Determine o número total de células invasoras ou células por área para todas as amostras. Para cada experimento, realize cada condição no ensaio com três inserções de replicação e repita várias vezes para resultados estatisticamente úteis. Neste estudo, a invasão in vitro através de uma matriz proteica é usada para avaliar os fenótipos agressivos em comportamentos celulares oncogênicos de células tumorais mamárias de camundongos com expressão alterada da proteína do dedo de zinco, Zc3h8.

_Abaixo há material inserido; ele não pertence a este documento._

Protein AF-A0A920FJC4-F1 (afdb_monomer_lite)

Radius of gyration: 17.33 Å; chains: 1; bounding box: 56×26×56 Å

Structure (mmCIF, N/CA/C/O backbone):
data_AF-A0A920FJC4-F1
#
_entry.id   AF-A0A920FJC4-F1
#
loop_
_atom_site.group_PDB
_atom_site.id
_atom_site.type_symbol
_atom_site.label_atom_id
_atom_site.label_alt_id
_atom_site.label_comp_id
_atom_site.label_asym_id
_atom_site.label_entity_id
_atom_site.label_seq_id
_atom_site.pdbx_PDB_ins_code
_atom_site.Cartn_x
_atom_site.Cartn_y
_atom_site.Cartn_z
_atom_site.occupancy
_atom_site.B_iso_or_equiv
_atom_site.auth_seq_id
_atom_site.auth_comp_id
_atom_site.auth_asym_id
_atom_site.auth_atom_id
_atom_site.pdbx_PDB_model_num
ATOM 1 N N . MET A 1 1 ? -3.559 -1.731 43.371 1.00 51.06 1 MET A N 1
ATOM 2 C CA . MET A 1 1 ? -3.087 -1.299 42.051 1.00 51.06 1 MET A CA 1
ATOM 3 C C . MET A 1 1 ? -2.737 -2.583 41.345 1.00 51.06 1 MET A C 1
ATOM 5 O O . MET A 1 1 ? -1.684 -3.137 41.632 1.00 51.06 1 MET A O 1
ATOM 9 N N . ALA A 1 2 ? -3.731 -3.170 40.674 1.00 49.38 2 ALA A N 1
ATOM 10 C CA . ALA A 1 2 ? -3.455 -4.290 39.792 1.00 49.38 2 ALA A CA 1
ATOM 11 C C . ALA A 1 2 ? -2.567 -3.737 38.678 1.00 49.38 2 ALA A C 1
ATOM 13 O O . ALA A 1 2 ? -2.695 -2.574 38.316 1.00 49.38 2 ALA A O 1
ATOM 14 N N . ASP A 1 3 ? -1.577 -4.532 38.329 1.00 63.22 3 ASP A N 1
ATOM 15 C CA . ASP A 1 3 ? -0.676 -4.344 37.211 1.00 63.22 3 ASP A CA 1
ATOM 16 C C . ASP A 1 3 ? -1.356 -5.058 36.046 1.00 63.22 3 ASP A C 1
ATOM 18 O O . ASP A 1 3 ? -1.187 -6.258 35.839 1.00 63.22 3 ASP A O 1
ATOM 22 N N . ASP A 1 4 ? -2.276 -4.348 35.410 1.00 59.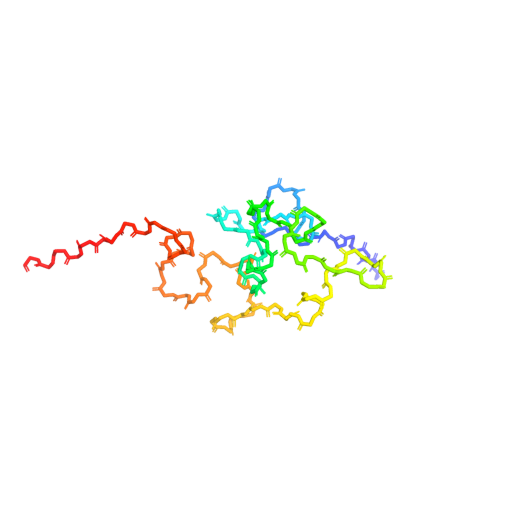41 4 ASP A N 1
ATOM 23 C CA . ASP A 1 4 ? -2.904 -4.675 34.142 1.00 59.41 4 ASP A CA 1
ATOM 24 C C . ASP A 1 4 ? -1.873 -4.449 33.030 1.00 59.41 4 ASP A C 1
ATOM 26 O O . ASP A 1 4 ? -1.984 -3.569 32.181 1.00 59.41 4 ASP A O 1
ATOM 30 N N . ALA A 1 5 ? -0.847 -5.305 33.036 1.00 57.47 5 ALA A N 1
ATOM 31 C CA . ALA A 1 5 ? -0.203 -5.763 31.817 1.00 57.47 5 ALA A CA 1
ATOM 32 C C . ALA A 1 5 ? -1.248 -6.556 31.011 1.00 57.47 5 ALA A C 1
ATOM 34 O O . ALA A 1 5 ? -1.207 -7.785 30.926 1.00 57.47 5 ALA A O 1
ATOM 35 N N . GLU A 1 6 ? -2.242 -5.833 30.494 1.00 60.00 6 GLU A N 1
ATOM 36 C CA . GLU A 1 6 ? -3.141 -6.295 29.454 1.00 60.00 6 GLU A CA 1
ATOM 37 C C . GLU A 1 6 ? -2.225 -6.655 28.284 1.00 60.00 6 GLU A C 1
ATOM 39 O O . GLU A 1 6 ? -1.508 -5.798 27.761 1.00 60.00 6 GLU A O 1
ATOM 44 N N . GLY A 1 7 ? -2.152 -7.941 27.939 1.00 54.41 7 GLY A N 1
ATOM 45 C CA . GLY A 1 7 ? -1.508 -8.340 26.698 1.00 54.41 7 GLY A CA 1
ATOM 46 C C . GLY A 1 7 ? -2.211 -7.562 25.602 1.00 54.41 7 GLY A C 1
ATOM 47 O O . GLY A 1 7 ? -3.407 -7.759 25.407 1.00 54.41 7 GLY A O 1
ATOM 48 N N . THR A 1 8 ? -1.508 -6.618 24.980 1.00 62.66 8 THR A N 1
ATOM 49 C CA . THR A 1 8 ? -2.055 -5.832 23.882 1.00 62.66 8 THR A CA 1
ATOM 50 C C . THR A 1 8 ? -2.468 -6.838 22.829 1.00 62.66 8 THR A C 1
ATOM 52 O O . THR A 1 8 ? -1.604 -7.479 22.227 1.00 62.66 8 THR A O 1
ATOM 55 N N . VAL A 1 9 ? -3.774 -7.051 22.685 1.00 71.88 9 VAL A N 1
ATOM 56 C CA . VAL A 1 9 ? -4.295 -7.766 21.530 1.00 71.88 9 VAL A CA 1
ATOM 57 C C . VAL A 1 9 ? -3.788 -6.950 20.344 1.00 71.88 9 VAL A C 1
ATOM 59 O O . VAL A 1 9 ? -3.995 -5.730 20.351 1.00 71.88 9 VAL A O 1
ATOM 62 N N . PRO A 1 10 ? -2.999 -7.545 19.434 1.00 82.00 10 PRO A N 1
ATOM 63 C CA . PRO A 1 10 ? -2.605 -6.850 18.222 1.00 82.00 10 PRO A CA 1
ATOM 64 C C . PRO A 1 10 ? -3.849 -6.259 17.553 1.00 82.00 10 PRO A C 1
ATOM 66 O O . PRO A 1 10 ? -4.921 -6.856 17.652 1.00 82.00 10 PRO A O 1
ATOM 69 N N . LEU A 1 11 ? -3.713 -5.073 16.957 1.00 88.06 11 LEU A N 1
ATOM 70 C CA . LEU A 1 11 ? -4.818 -4.456 16.229 1.00 88.06 11 LEU A CA 1
ATOM 71 C C . LEU A 1 11 ? -5.258 -5.408 15.108 1.00 88.06 11 LEU A C 1
ATOM 73 O O . LEU A 1 11 ? -4.398 -5.995 14.454 1.00 88.06 11 LEU A O 1
ATOM 77 N N . ASP A 1 12 ? -6.568 -5.573 14.998 1.00 88.25 12 ASP A N 1
ATOM 78 C CA . ASP A 1 12 ? -7.305 -6.466 14.102 1.00 88.25 12 ASP A CA 1
ATOM 79 C C . ASP A 1 12 ? -8.541 -5.648 13.691 1.00 88.25 12 ASP A C 1
ATOM 81 O O . ASP A 1 12 ? -9.457 -5.461 14.504 1.00 88.25 12 ASP A O 1
ATOM 85 N N . SER A 1 13 ? -8.450 -4.979 12.541 1.00 90.25 13 SER A N 1
ATOM 86 C CA . SER A 1 13 ? -9.412 -3.965 12.092 1.00 90.25 13 SER A CA 1
ATOM 87 C C . SER A 1 13 ? -10.684 -4.596 11.526 1.00 90.25 13 SER A C 1
ATOM 89 O O . SER A 1 13 ? -11.782 -4.115 11.827 1.00 90.25 13 SER A O 1
ATOM 91 N N . ASP A 1 14 ? -10.559 -5.698 10.790 1.00 86.69 14 ASP A N 1
ATOM 92 C CA . ASP A 1 14 ? -11.675 -6.413 10.169 1.00 86.69 14 ASP A CA 1
ATOM 93 C C . ASP A 1 14 ? -12.280 -7.516 11.069 1.00 86.69 14 ASP A C 1
ATOM 95 O O . ASP A 1 14 ? -13.435 -7.932 10.897 1.00 86.69 14 ASP A O 1
ATOM 99 N N . GLY A 1 15 ? -11.556 -7.936 12.109 1.00 89.19 15 GLY A N 1
ATOM 100 C CA . GLY A 1 15 ? -11.992 -8.935 13.072 1.00 89.19 15 GLY A CA 1
ATOM 101 C C . GLY A 1 15 ? -11.913 -10.372 12.555 1.00 89.19 15 GLY A C 1
ATOM 102 O O . GLY A 1 15 ? -12.658 -11.226 13.070 1.00 89.19 15 GLY A O 1
ATOM 103 N N . ASP A 1 16 ? -11.081 -10.666 11.552 1.00 86.56 16 ASP A N 1
ATOM 104 C CA . ASP A 1 16 ? -10.944 -12.013 10.987 1.00 86.56 16 ASP A CA 1
ATOM 105 C C . ASP A 1 16 ? -10.055 -12.951 11.834 1.00 86.56 16 ASP A C 1
ATOM 107 O O . ASP A 1 16 ? -10.097 -14.186 11.699 1.00 86.56 16 ASP A O 1
ATOM 111 N N . GLY A 1 17 ? -9.345 -12.378 12.811 1.00 88.25 17 GLY A N 1
ATOM 112 C CA . GLY A 1 17 ? -8.474 -13.078 13.745 1.00 88.25 17 GLY A CA 1
ATOM 113 C C . GLY A 1 17 ? -7.004 -13.139 13.325 1.00 88.25 17 GLY A C 1
ATOM 114 O O . GLY A 1 17 ? -6.207 -13.762 14.046 1.00 88.25 17 GLY A O 1
ATOM 115 N N . LEU A 1 18 ? -6.637 -12.518 12.206 1.00 89.25 18 LEU A N 1
ATOM 116 C CA . LEU A 1 18 ? -5.296 -12.038 11.918 1.00 89.25 18 LEU A CA 1
ATOM 117 C C . LEU A 1 18 ? -5.134 -10.631 12.496 1.00 89.25 18 LEU A C 1
ATOM 119 O O . LEU A 1 18 ? -6.069 -9.974 12.921 1.00 89.25 18 LEU A O 1
ATOM 123 N N . ALA A 1 19 ? -3.889 -10.229 12.684 1.00 91.50 19 ALA A N 1
ATOM 124 C CA . ALA A 1 19 ? -3.590 -8.887 13.157 1.00 91.50 19 ALA A CA 1
ATOM 125 C C . ALA A 1 19 ? -3.155 -8.074 11.949 1.00 91.50 19 ALA A C 1
ATOM 127 O O . ALA A 1 19 ? -2.381 -8.628 11.181 1.00 91.50 19 ALA A O 1
ATOM 128 N N . ASN A 1 20 ? -3.489 -6.786 11.859 1.00 88.25 20 ASN A N 1
ATOM 129 C CA . ASN A 1 20 ? -3.227 -5.951 10.674 1.00 88.25 20 ASN A CA 1
ATOM 130 C C . ASN A 1 20 ? -1.786 -6.095 10.144 1.00 88.25 20 ASN A C 1
ATOM 132 O O . ASN A 1 20 ? -1.545 -6.328 8.978 1.00 88.25 20 ASN A O 1
ATOM 136 N N . HIS A 1 21 ? -0.781 -6.093 11.029 1.00 86.06 21 HIS A N 1
ATOM 137 C CA . HIS A 1 21 ? 0.634 -6.277 10.643 1.00 86.06 21 HIS A CA 1
ATOM 138 C C . HIS A 1 21 ? 1.017 -7.669 10.077 1.00 86.06 21 HIS A C 1
ATOM 140 O O . HIS A 1 21 ? 2.190 -7.907 9.784 1.00 86.06 21 HIS A O 1
ATOM 146 N N . LEU A 1 22 ? 0.084 -8.617 10.052 1.00 88.94 22 LEU A N 1
ATOM 147 C CA . LEU A 1 22 ? 0.186 -9.967 9.490 1.00 88.94 22 LEU A CA 1
ATOM 148 C C . LEU A 1 22 ? -0.911 -10.232 8.450 1.00 88.94 22 LEU A C 1
ATOM 150 O O . LEU A 1 22 ? -0.925 -11.331 7.889 1.00 88.94 22 LEU A O 1
ATOM 154 N N . ASP A 1 23 ? -1.826 -9.286 8.269 1.00 91.38 23 ASP A N 1
ATOM 155 C CA . ASP A 1 23 ? -2.860 -9.326 7.251 1.00 91.38 23 ASP A CA 1
ATOM 156 C C . ASP A 1 23 ? -2.331 -8.688 5.962 1.00 91.38 23 ASP A C 1
ATOM 158 O O . ASP A 1 23 ? -1.364 -7.928 5.996 1.00 91.38 23 ASP A O 1
ATOM 162 N N . LEU A 1 24 ? -2.902 -9.072 4.824 1.00 91.56 24 LEU A N 1
ATOM 163 C CA . LEU A 1 24 ? -2.621 -8.451 3.528 1.00 91.56 24 LEU A CA 1
ATOM 164 C C . LEU A 1 24 ? -3.705 -7.443 3.128 1.00 91.56 24 LEU A C 1
ATOM 166 O O . LEU A 1 24 ? -3.472 -6.682 2.195 1.00 91.56 24 LEU A O 1
ATOM 170 N N . ASP A 1 25 ? -4.868 -7.504 3.773 1.00 91.12 25 ASP A N 1
ATOM 171 C CA . ASP A 1 25 ? -6.067 -6.699 3.513 1.00 91.12 25 ASP A CA 1
ATOM 172 C C . ASP A 1 25 ? -6.738 -6.456 4.878 1.00 91.12 25 ASP A C 1
ATOM 174 O O . ASP A 1 25 ? -7.585 -7.226 5.330 1.00 91.12 25 ASP A O 1
ATOM 178 N N . SER A 1 26 ? -6.222 -5.468 5.611 1.00 93.06 26 SER A N 1
ATOM 179 C CA . SER A 1 26 ? -6.464 -5.275 7.045 1.00 93.06 26 SER A CA 1
ATOM 180 C C . SER A 1 26 ? -7.893 -4.836 7.379 1.00 93.06 26 SER A C 1
ATOM 182 O O . SER A 1 26 ? -8.303 -4.944 8.540 1.00 93.06 26 SER A O 1
ATOM 184 N N . ASP A 1 27 ? -8.649 -4.313 6.418 1.00 90.62 27 ASP A N 1
ATOM 185 C CA . ASP A 1 27 ? -10.065 -3.972 6.562 1.00 90.62 27 ASP A CA 1
ATOM 186 C C . ASP A 1 27 ? -11.007 -4.867 5.724 1.00 90.62 27 ASP A C 1
ATOM 188 O O . ASP A 1 27 ? -12.231 -4.822 5.915 1.00 90.62 27 ASP A O 1
ATOM 192 N N . ASN A 1 28 ? -10.441 -5.783 4.927 1.00 91.69 28 ASN A N 1
ATOM 193 C CA . ASN A 1 28 ? -11.122 -6.827 4.156 1.00 91.69 28 ASN A CA 1
ATOM 194 C C . ASN A 1 28 ? -12.080 -6.267 3.107 1.00 91.69 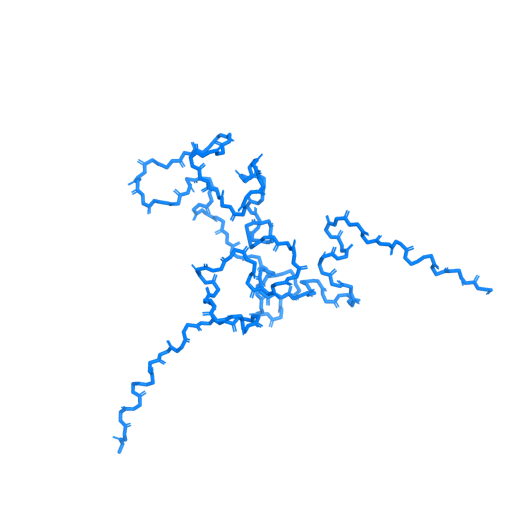28 ASN A C 1
ATOM 196 O O . ASN A 1 28 ? -13.173 -6.812 2.862 1.00 91.69 28 ASN A O 1
ATOM 200 N N . ASP A 1 29 ? -11.701 -5.136 2.528 1.00 86.38 29 ASP A N 1
ATOM 201 C CA . ASP A 1 29 ? -12.480 -4.444 1.519 1.00 86.38 29 ASP A CA 1
ATOM 202 C C . ASP A 1 29 ? -12.236 -5.042 0.113 1.00 86.38 29 ASP A C 1
ATOM 204 O O . ASP A 1 29 ? -13.121 -4.995 -0.755 1.00 86.38 29 ASP A O 1
ATOM 208 N N . GLY A 1 30 ? -11.117 -5.756 -0.066 1.00 87.88 30 GLY A N 1
ATOM 209 C CA . GLY A 1 30 ? -10.710 -6.417 -1.302 1.00 87.88 30 GLY A CA 1
ATOM 210 C C . GLY A 1 30 ? -9.601 -5.705 -2.081 1.00 87.88 30 GLY A C 1
ATOM 211 O O . GLY A 1 30 ? -9.283 -6.155 -3.193 1.00 87.88 30 GLY A O 1
ATOM 212 N N . ILE A 1 31 ? -9.035 -4.631 -1.537 1.00 88.88 31 ILE A N 1
ATOM 213 C CA . ILE A 1 31 ? -7.788 -3.993 -1.956 1.00 88.88 31 ILE A CA 1
ATOM 214 C C . ILE A 1 31 ? -6.687 -4.414 -0.966 1.00 88.88 31 ILE A C 1
ATOM 216 O O . ILE A 1 31 ? -6.947 -4.706 0.190 1.00 88.88 31 ILE A O 1
ATOM 220 N N . TYR A 1 32 ? -5.448 -4.581 -1.439 1.00 93.00 32 TYR A N 1
ATOM 221 C CA . TYR A 1 32 ? -4.351 -4.961 -0.547 1.00 93.00 32 TYR A CA 1
ATOM 222 C C . TYR A 1 32 ? -3.774 -3.740 0.173 1.00 93.00 32 TYR A C 1
ATOM 224 O O . TYR A 1 32 ? -3.546 -2.706 -0.458 1.00 93.00 32 TYR A O 1
ATOM 232 N N . ASP A 1 33 ? -3.348 -3.931 1.426 1.00 90.88 33 ASP A N 1
ATOM 233 C CA . ASP A 1 33 ? -2.705 -2.907 2.262 1.00 90.88 33 ASP A CA 1
ATOM 234 C C . ASP A 1 33 ? -1.522 -2.227 1.555 1.00 90.88 33 ASP A C 1
ATOM 236 O O . ASP A 1 33 ? -1.193 -1.069 1.809 1.00 90.88 33 ASP A O 1
ATOM 240 N N . VAL A 1 34 ? -0.834 -2.955 0.670 1.00 92.12 34 VAL A N 1
ATOM 241 C CA . VAL A 1 34 ? 0.302 -2.439 -0.101 1.00 92.12 34 VAL A CA 1
ATOM 242 C C . VAL A 1 34 ? -0.116 -1.424 -1.167 1.00 92.12 34 VAL A C 1
ATOM 244 O O . VAL A 1 34 ? 0.609 -0.455 -1.406 1.00 92.12 34 VAL A O 1
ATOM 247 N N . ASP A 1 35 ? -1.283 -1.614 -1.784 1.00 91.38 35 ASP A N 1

Níveis mais elevados de expressão Zc3h8 é visto em linhas de células tumorais ou pela expressão mediada pelo promotor a partir de um plasmídeo, resultando em taxas rápidas de proliferação celular, migração rápida, crescimento em ambientes 3D e aumento da invasão dentro do ensaio de invasão in vitro. Por outro lado, a diminuição da expressão por construções de shRNA resulta em proliferação menos agressiva, migração e invasão. Enquanto a invasão celular diminui após o knockdown de Zc3h8, essa invasão é resgatada quando a expressão é resgatada.
A técnica de ensaio de invasão in vitro é extremamente útil, pois é uma abordagem rápida, barata, flexível e relativamente fácil para estudar o comportamento celular. Células cultivadas na cultura são fáceis de manipular geneticamente. Eles podem até ser testados para mutações específicas.
O sistema de invasão in vitro também permite a análise de inibidores de pequenas moléculas, bem como agentes biológicos como micro RNAs por seus efeitos na migração celular e invasão. Este ensaio também inclui uma grande quantidade de flexibilidade, permitindo a alteração do teor proteico da matriz, tamanho dos poros e quimioattractant.